Work task:
A stretch of the entries below is to be set down exactly, running from the line with "ATOM 166 O O" through the line with "ATOM 177 O O", both included, and no other line.

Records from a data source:
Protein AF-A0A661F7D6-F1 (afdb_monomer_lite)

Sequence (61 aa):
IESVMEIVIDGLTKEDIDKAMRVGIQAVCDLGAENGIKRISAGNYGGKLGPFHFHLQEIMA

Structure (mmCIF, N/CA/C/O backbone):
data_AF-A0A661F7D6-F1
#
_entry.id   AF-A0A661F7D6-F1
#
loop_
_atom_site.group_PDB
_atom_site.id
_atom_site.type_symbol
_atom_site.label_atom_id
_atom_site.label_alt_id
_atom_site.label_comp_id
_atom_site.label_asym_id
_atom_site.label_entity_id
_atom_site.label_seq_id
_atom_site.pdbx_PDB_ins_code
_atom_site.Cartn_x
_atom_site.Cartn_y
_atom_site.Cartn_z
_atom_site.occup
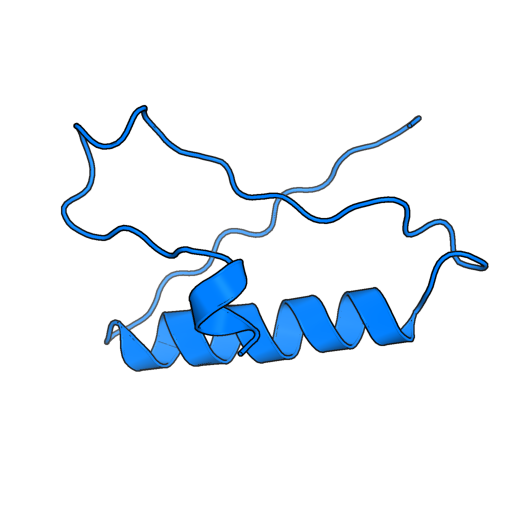ancy
_atom_site.B_iso_or_equiv
_atom_site.auth_seq_id
_atom_site.auth_comp_id
_atom_site.auth_asym_id
_atom_site.auth_atom_id
_atom_site.pdbx_PDB_model_num
ATOM 1 N N . ILE A 1 1 ? 15.753 6.251 -7.336 1.00 93.06 1 ILE A N 1
ATOM 2 C CA . ILE A 1 1 ? 14.302 6.538 -7.251 1.00 93.06 1 ILE A CA 1
ATOM 3 C C . ILE A 1 1 ? 14.142 7.976 -7.693 1.00 93.06 1 ILE A C 1
ATOM 5 O O . ILE A 1 1 ? 14.678 8.839 -7.014 1.00 93.06 1 ILE A O 1
ATOM 9 N N . GLU A 1 2 ? 13.528 8.206 -8.848 1.00 94.50 2 GLU A N 1
ATOM 10 C CA . GLU A 1 2 ? 13.432 9.540 -9.468 1.00 94.50 2 GLU A CA 1
ATOM 11 C C . GLU A 1 2 ? 12.068 10.199 -9.225 1.00 94.50 2 GLU A C 1
ATOM 13 O O . GLU A 1 2 ? 11.952 11.417 -9.268 1.00 94.50 2 GLU A O 1
ATOM 18 N N . SER A 1 3 ? 11.047 9.395 -8.911 1.00 96.62 3 SER A N 1
ATOM 19 C CA . SER A 1 3 ? 9.705 9.840 -8.544 1.00 96.62 3 SER A CA 1
ATOM 20 C C . SER A 1 3 ? 9.093 8.887 -7.515 1.00 96.62 3 SER A C 1
ATOM 22 O O . SER A 1 3 ? 9.482 7.716 -7.424 1.00 96.62 3 SER A O 1
ATOM 24 N N . VAL A 1 4 ? 8.154 9.403 -6.725 1.00 97.56 4 VAL A N 1
ATOM 25 C CA . VAL A 1 4 ? 7.323 8.654 -5.778 1.00 97.56 4 VAL A CA 1
ATOM 26 C C . VAL A 1 4 ? 5.889 9.145 -5.946 1.00 97.56 4 VAL A C 1
ATOM 28 O O . VAL A 1 4 ? 5.659 10.350 -6.005 1.00 97.56 4 VAL A O 1
ATOM 31 N N . MET A 1 5 ? 4.939 8.216 -6.017 1.00 97.19 5 MET A N 1
ATOM 32 C CA . MET A 1 5 ? 3.513 8.511 -6.127 1.00 97.19 5 MET A CA 1
ATOM 33 C C . MET A 1 5 ? 2.776 7.924 -4.925 1.00 97.19 5 MET A C 1
ATOM 35 O O . MET A 1 5 ? 3.109 6.827 -4.475 1.00 97.19 5 MET A O 1
ATOM 39 N N . GLU A 1 6 ? 1.791 8.658 -4.417 1.00 98.44 6 GLU A N 1
ATOM 40 C CA . GLU A 1 6 ? 0.953 8.247 -3.293 1.00 98.44 6 GLU A CA 1
ATOM 41 C C . GLU A 1 6 ? -0.484 8.031 -3.770 1.00 98.44 6 GLU A C 1
ATOM 43 O O . GLU A 1 6 ? -1.020 8.832 -4.535 1.00 98.44 6 GLU A O 1
ATOM 48 N N . ILE A 1 7 ? -1.089 6.931 -3.324 1.00 98.38 7 ILE A N 1
ATOM 49 C CA . ILE A 1 7 ? -2.490 6.596 -3.572 1.00 98.38 7 ILE A CA 1
ATOM 50 C C . ILE A 1 7 ? -3.192 6.582 -2.217 1.00 98.38 7 ILE
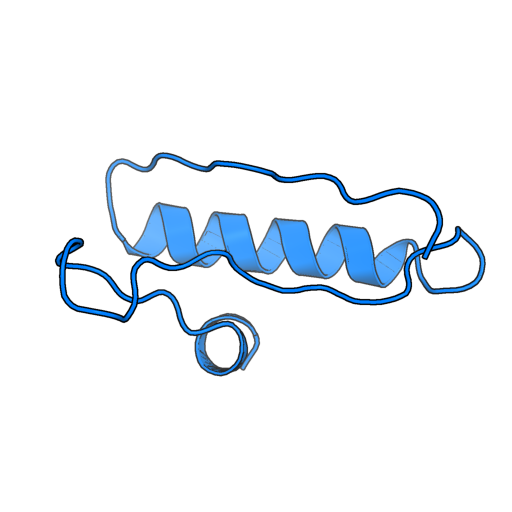 A C 1
ATOM 52 O O . ILE A 1 7 ? -2.804 5.821 -1.331 1.00 98.38 7 ILE A O 1
ATOM 56 N N . VAL A 1 8 ? -4.215 7.423 -2.064 1.00 98.44 8 VAL A N 1
ATOM 57 C CA . VAL A 1 8 ? -5.027 7.531 -0.844 1.00 98.44 8 VAL A CA 1
ATOM 58 C C . VAL A 1 8 ? -6.380 6.874 -1.100 1.00 98.44 8 VAL A C 1
ATOM 60 O O . VAL A 1 8 ? -6.981 7.090 -2.151 1.00 98.44 8 VAL A O 1
ATOM 63 N N . ILE A 1 9 ? -6.836 6.045 -0.160 1.00 98.56 9 ILE A N 1
ATOM 64 C CA . ILE A 1 9 ? -8.055 5.241 -0.284 1.00 98.56 9 ILE A CA 1
ATOM 65 C C . ILE A 1 9 ? -8.932 5.488 0.943 1.00 98.56 9 ILE A C 1
ATOM 67 O O . ILE A 1 9 ? -8.495 5.232 2.063 1.00 98.56 9 ILE A O 1
ATOM 71 N N . ASP A 1 10 ? -10.178 5.893 0.704 1.00 98.38 10 ASP A N 1
ATOM 72 C CA . ASP A 1 10 ? -11.247 5.893 1.703 1.00 98.38 10 ASP A CA 1
ATOM 73 C C . ASP A 1 10 ? -12.184 4.702 1.452 1.00 98.38 10 ASP A C 1
ATOM 75 O O . ASP A 1 10 ? -12.421 4.310 0.306 1.00 98.38 10 ASP A O 1
ATOM 79 N N . GLY A 1 11 ? -12.739 4.131 2.520 1.00 97.56 11 GLY A N 1
ATOM 80 C CA . GLY A 1 11 ? -13.676 3.008 2.457 1.00 97.56 11 GLY A CA 1
ATOM 81 C C . GLY A 1 11 ? -14.777 3.128 3.506 1.00 97.56 11 GLY A C 1
ATOM 82 O O . GLY A 1 11 ? -14.633 3.853 4.490 1.00 97.56 11 GLY A O 1
ATOM 83 N N . LEU A 1 12 ? -15.890 2.420 3.294 1.00 98.44 12 LEU A N 1
ATOM 84 C CA . LEU A 1 12 ? -16.995 2.369 4.260 1.00 98.44 12 LEU A CA 1
ATOM 85 C C . LEU A 1 12 ? -16.670 1.441 5.440 1.00 98.44 12 LEU A C 1
ATOM 87 O O . LEU A 1 12 ? -17.157 1.655 6.549 1.00 98.44 12 LEU A O 1
ATOM 91 N N . THR A 1 13 ? -15.842 0.423 5.198 1.00 97.88 13 THR A N 1
ATOM 92 C CA . THR A 1 13 ? -15.365 -0.549 6.188 1.00 97.88 13 THR A CA 1
ATOM 93 C C . THR A 1 13 ? -13.846 -0.727 6.101 1.00 97.88 13 THR A C 1
ATOM 95 O O . THR A 1 13 ? -13.219 -0.345 5.109 1.00 97.88 13 THR A O 1
ATOM 98 N N . LYS A 1 14 ? -13.233 -1.327 7.131 1.00 97.06 14 LYS A N 1
ATOM 99 C CA . LYS A 1 14 ? -11.797 -1.657 7.116 1.00 97.06 14 LYS A CA 1
ATOM 100 C C . LYS A 1 14 ? -11.489 -2.672 6.011 1.00 97.06 14 LYS A C 1
ATOM 102 O O . LYS A 1 14 ? -10.475 -2.557 5.331 1.00 97.06 14 LYS A O 1
ATOM 107 N N . GLU A 1 15 ? -12.382 -3.632 5.818 1.00 97.56 15 GLU A N 1
ATOM 108 C CA . GLU A 1 15 ? -12.272 -4.710 4.842 1.00 97.56 15 GLU A CA 1
ATOM 109 C C . GLU A 1 15 ? -12.273 -4.176 3.401 1.00 97.56 15 GLU A C 1
ATOM 111 O O . GLU A 1 15 ? -11.536 -4.690 2.557 1.00 97.56 15 GLU A O 1
ATOM 116 N N . ASP A 1 16 ? -13.042 -3.116 3.121 1.00 98.44 16 ASP A N 1
ATOM 117 C CA . ASP A 1 16 ? -13.014 -2.436 1.820 1.00 98.44 16 ASP A CA 1
ATOM 118 C C . ASP A 1 16 ? -11.622 -1.858 1.526 1.00 98.44 16 ASP A C 1
ATOM 120 O O . ASP A 1 16 ? -11.107 -2.007 0.415 1.00 98.44 16 ASP A O 1
ATOM 124 N N . ILE A 1 17 ? -10.995 -1.241 2.535 1.00 98.38 17 ILE A N 1
ATOM 125 C CA . ILE A 1 17 ? -9.657 -0.643 2.430 1.00 98.38 17 ILE A CA 1
ATOM 126 C C . ILE A 1 17 ? -8.595 -1.738 2.292 1.00 98.38 17 ILE A C 1
ATOM 128 O O . ILE A 1 17 ? -7.772 -1.662 1.380 1.00 98.38 17 ILE A O 1
ATOM 132 N N . ASP A 1 18 ? -8.644 -2.788 3.121 1.00 98.25 18 ASP A N 1
ATOM 133 C CA . ASP A 1 18 ? -7.729 -3.937 3.041 1.00 98.25 18 ASP A CA 1
ATOM 134 C C . ASP A 1 18 ? -7.754 -4.550 1.631 1.00 98.25 18 ASP A C 1
ATOM 136 O O . ASP A 1 18 ? -6.710 -4.769 1.007 1.00 98.25 18 ASP A O 1
ATOM 140 N N . LYS A 1 19 ? -8.960 -4.782 1.094 1.00 98.56 19 LYS A N 1
ATOM 141 C CA . LYS A 1 19 ? -9.151 -5.334 -0.248 1.00 98.56 19 LYS A CA 1
ATOM 142 C C . LYS A 1 19 ? -8.607 -4.395 -1.320 1.00 98.56 19 LYS A C 1
ATOM 144 O O . LY
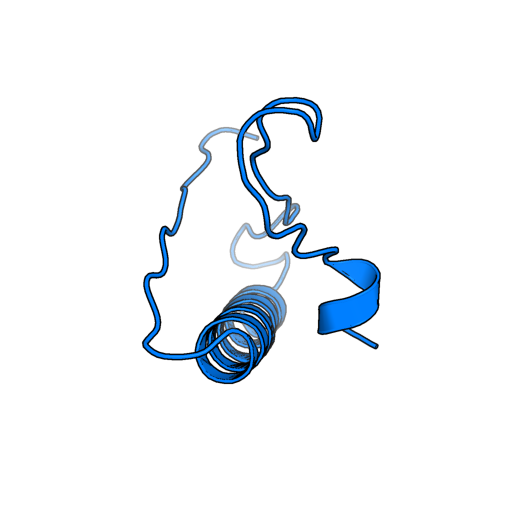S A 1 19 ? -7.900 -4.862 -2.212 1.00 98.56 19 LYS A O 1
ATOM 149 N N . ALA A 1 20 ? -8.922 -3.102 -1.245 1.00 98.75 20 ALA A N 1
ATOM 150 C CA . ALA A 1 20 ? -8.465 -2.107 -2.211 1.00 98.75 20 ALA A CA 1
ATOM 151 C C . ALA A 1 20 ? -6.933 -1.984 -2.221 1.00 98.75 20 ALA A C 1
ATOM 153 O O . ALA A 1 20 ? -6.322 -1.998 -3.292 1.00 98.75 20 ALA A O 1
ATOM 154 N N . MET A 1 21 ? -6.303 -1.954 -1.042 1.00 98.69 21 MET A N 1
ATOM 155 C CA . MET A 1 21 ? -4.847 -1.964 -0.905 1.00 98.69 21 MET A CA 1
ATOM 156 C C . MET A 1 21 ? -4.243 -3.230 -1.516 1.00 98.69 21 MET A C 1
ATOM 158 O O . MET A 1 21 ? -3.337 -3.119 -2.338 1.00 98.69 21 MET A O 1
ATOM 162 N N . ARG A 1 22 ? -4.764 -4.423 -1.192 1.00 98.69 22 ARG A N 1
ATOM 163 C CA . ARG A 1 22 ? -4.235 -5.692 -1.721 1.00 98.69 22 ARG A CA 1
ATOM 164 C C . ARG A 1 22 ? -4.261 -5.736 -3.247 1.00 98.69 22 ARG A C 1
ATOM 166 O O . ARG A 1 22 ? -3.237 -6.012 -3.868 1.00 98.69 22 ARG A O 1
ATOM 173 N N . VAL A 1 23 ? -5.415 -5.461 -3.862 1.00 98.75 23 VAL A N 1
ATOM 174 C CA . VAL A 1 23 ? -5.549 -5.557 -5.327 1.00 98.75 23 VAL A CA 1
ATOM 175 C C . VAL A 1 23 ? -4.764 -4.462 -6.049 1.00 98.75 23 VAL A C 1
ATOM 177 O O . VAL A 1 23 ? -4.189 -4.727 -7.101 1.00 98.75 23 VAL A O 1
ATOM 180 N N . GLY A 1 24 ? -4.681 -3.256 -5.476 1.00 98.56 24 GLY A N 1
ATOM 181 C CA . GLY A 1 24 ? -3.881 -2.165 -6.030 1.00 98.56 24 GLY A CA 1
ATOM 182 C C . GLY A 1 24 ? -2.381 -2.459 -5.976 1.00 98.56 24 GLY A C 1
ATOM 183 O O . GLY A 1 24 ? -1.685 -2.300 -6.976 1.00 98.56 24 GLY A O 1
ATOM 184 N N . ILE A 1 25 ? -1.889 -2.952 -4.835 1.00 98.56 25 ILE A N 1
ATOM 185 C CA . ILE A 1 25 ? -0.491 -3.373 -4.668 1.00 98.56 25 ILE A CA 1
ATOM 186 C C . ILE A 1 25 ? -0.161 -4.510 -5.636 1.00 98.56 25 ILE A C 1
ATOM 188 O O . ILE A 1 25 ? 0.865 -4.435 -6.308 1.00 98.56 25 ILE A O 1
ATOM 192 N N . GLN A 1 26 ? -1.032 -5.519 -5.760 1.00 98.56 26 GLN A N 1
ATOM 193 C CA . GLN A 1 26 ? -0.825 -6.619 -6.702 1.00 98.56 26 GLN A CA 1
ATOM 194 C C . GLN A 1 26 ? -0.7
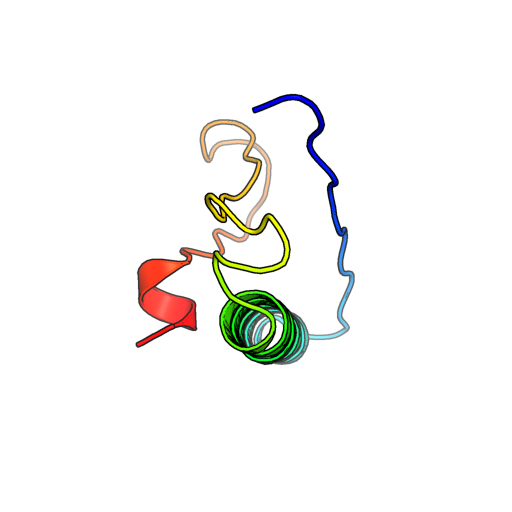20 -6.114 -8.145 1.00 98.56 26 GLN A C 1
ATOM 196 O O . GLN A 1 26 ? 0.242 -6.447 -8.825 1.00 98.56 26 GLN A O 1
ATOM 201 N N . ALA A 1 27 ? -1.628 -5.238 -8.583 1.00 98.50 27 ALA A N 1
ATOM 202 C CA . ALA A 1 27 ? -1.592 -4.683 -9.936 1.00 98.50 27 ALA A CA 1
ATOM 203 C C . ALA A 1 27 ? -0.299 -3.891 -10.222 1.00 98.50 27 ALA A C 1
ATOM 205 O O . ALA A 1 27 ? 0.259 -3.975 -11.315 1.00 98.50 27 ALA A O 1
ATOM 206 N N . VAL A 1 28 ? 0.214 -3.142 -9.237 1.00 97.62 28 VAL A N 1
ATOM 207 C CA . VAL A 1 28 ? 1.503 -2.439 -9.353 1.00 97.62 28 VAL A CA 1
ATOM 208 C C . VAL A 1 28 ? 2.674 -3.426 -9.390 1.00 97.62 28 VAL A C 1
ATOM 210 O O . VAL A 1 28 ? 3.612 -3.237 -10.162 1.00 97.62 28 VAL A O 1
ATOM 213 N N . CYS A 1 29 ? 2.631 -4.497 -8.598 1.00 97.25 29 CYS A N 1
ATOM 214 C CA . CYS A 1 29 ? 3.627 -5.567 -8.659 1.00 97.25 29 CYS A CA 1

Response:
ATOM 166 O O . ARG A 1 22 ? -3.237 -6.012 -3.868 1.00 98.69 22 ARG A O 1
ATOM 173 N N . VAL A 1 23 ? -5.415 -5.461 -3.862 1.00 98.75 23 VAL A N 1
ATOM 174 C CA . VAL A 1 23 ? -5.549 -5.557 -5.327 1.00 98.75 23 VAL A CA 1
ATOM 175 C C . VAL A 1 23 ? -4.764 -4.462 -6.049 1.00 98.75 23 VAL A C 1
ATOM 177 O O . VAL A 1 23 ? -4.189 -4.727 -7.101 1.00 98.75 23 VAL A O 1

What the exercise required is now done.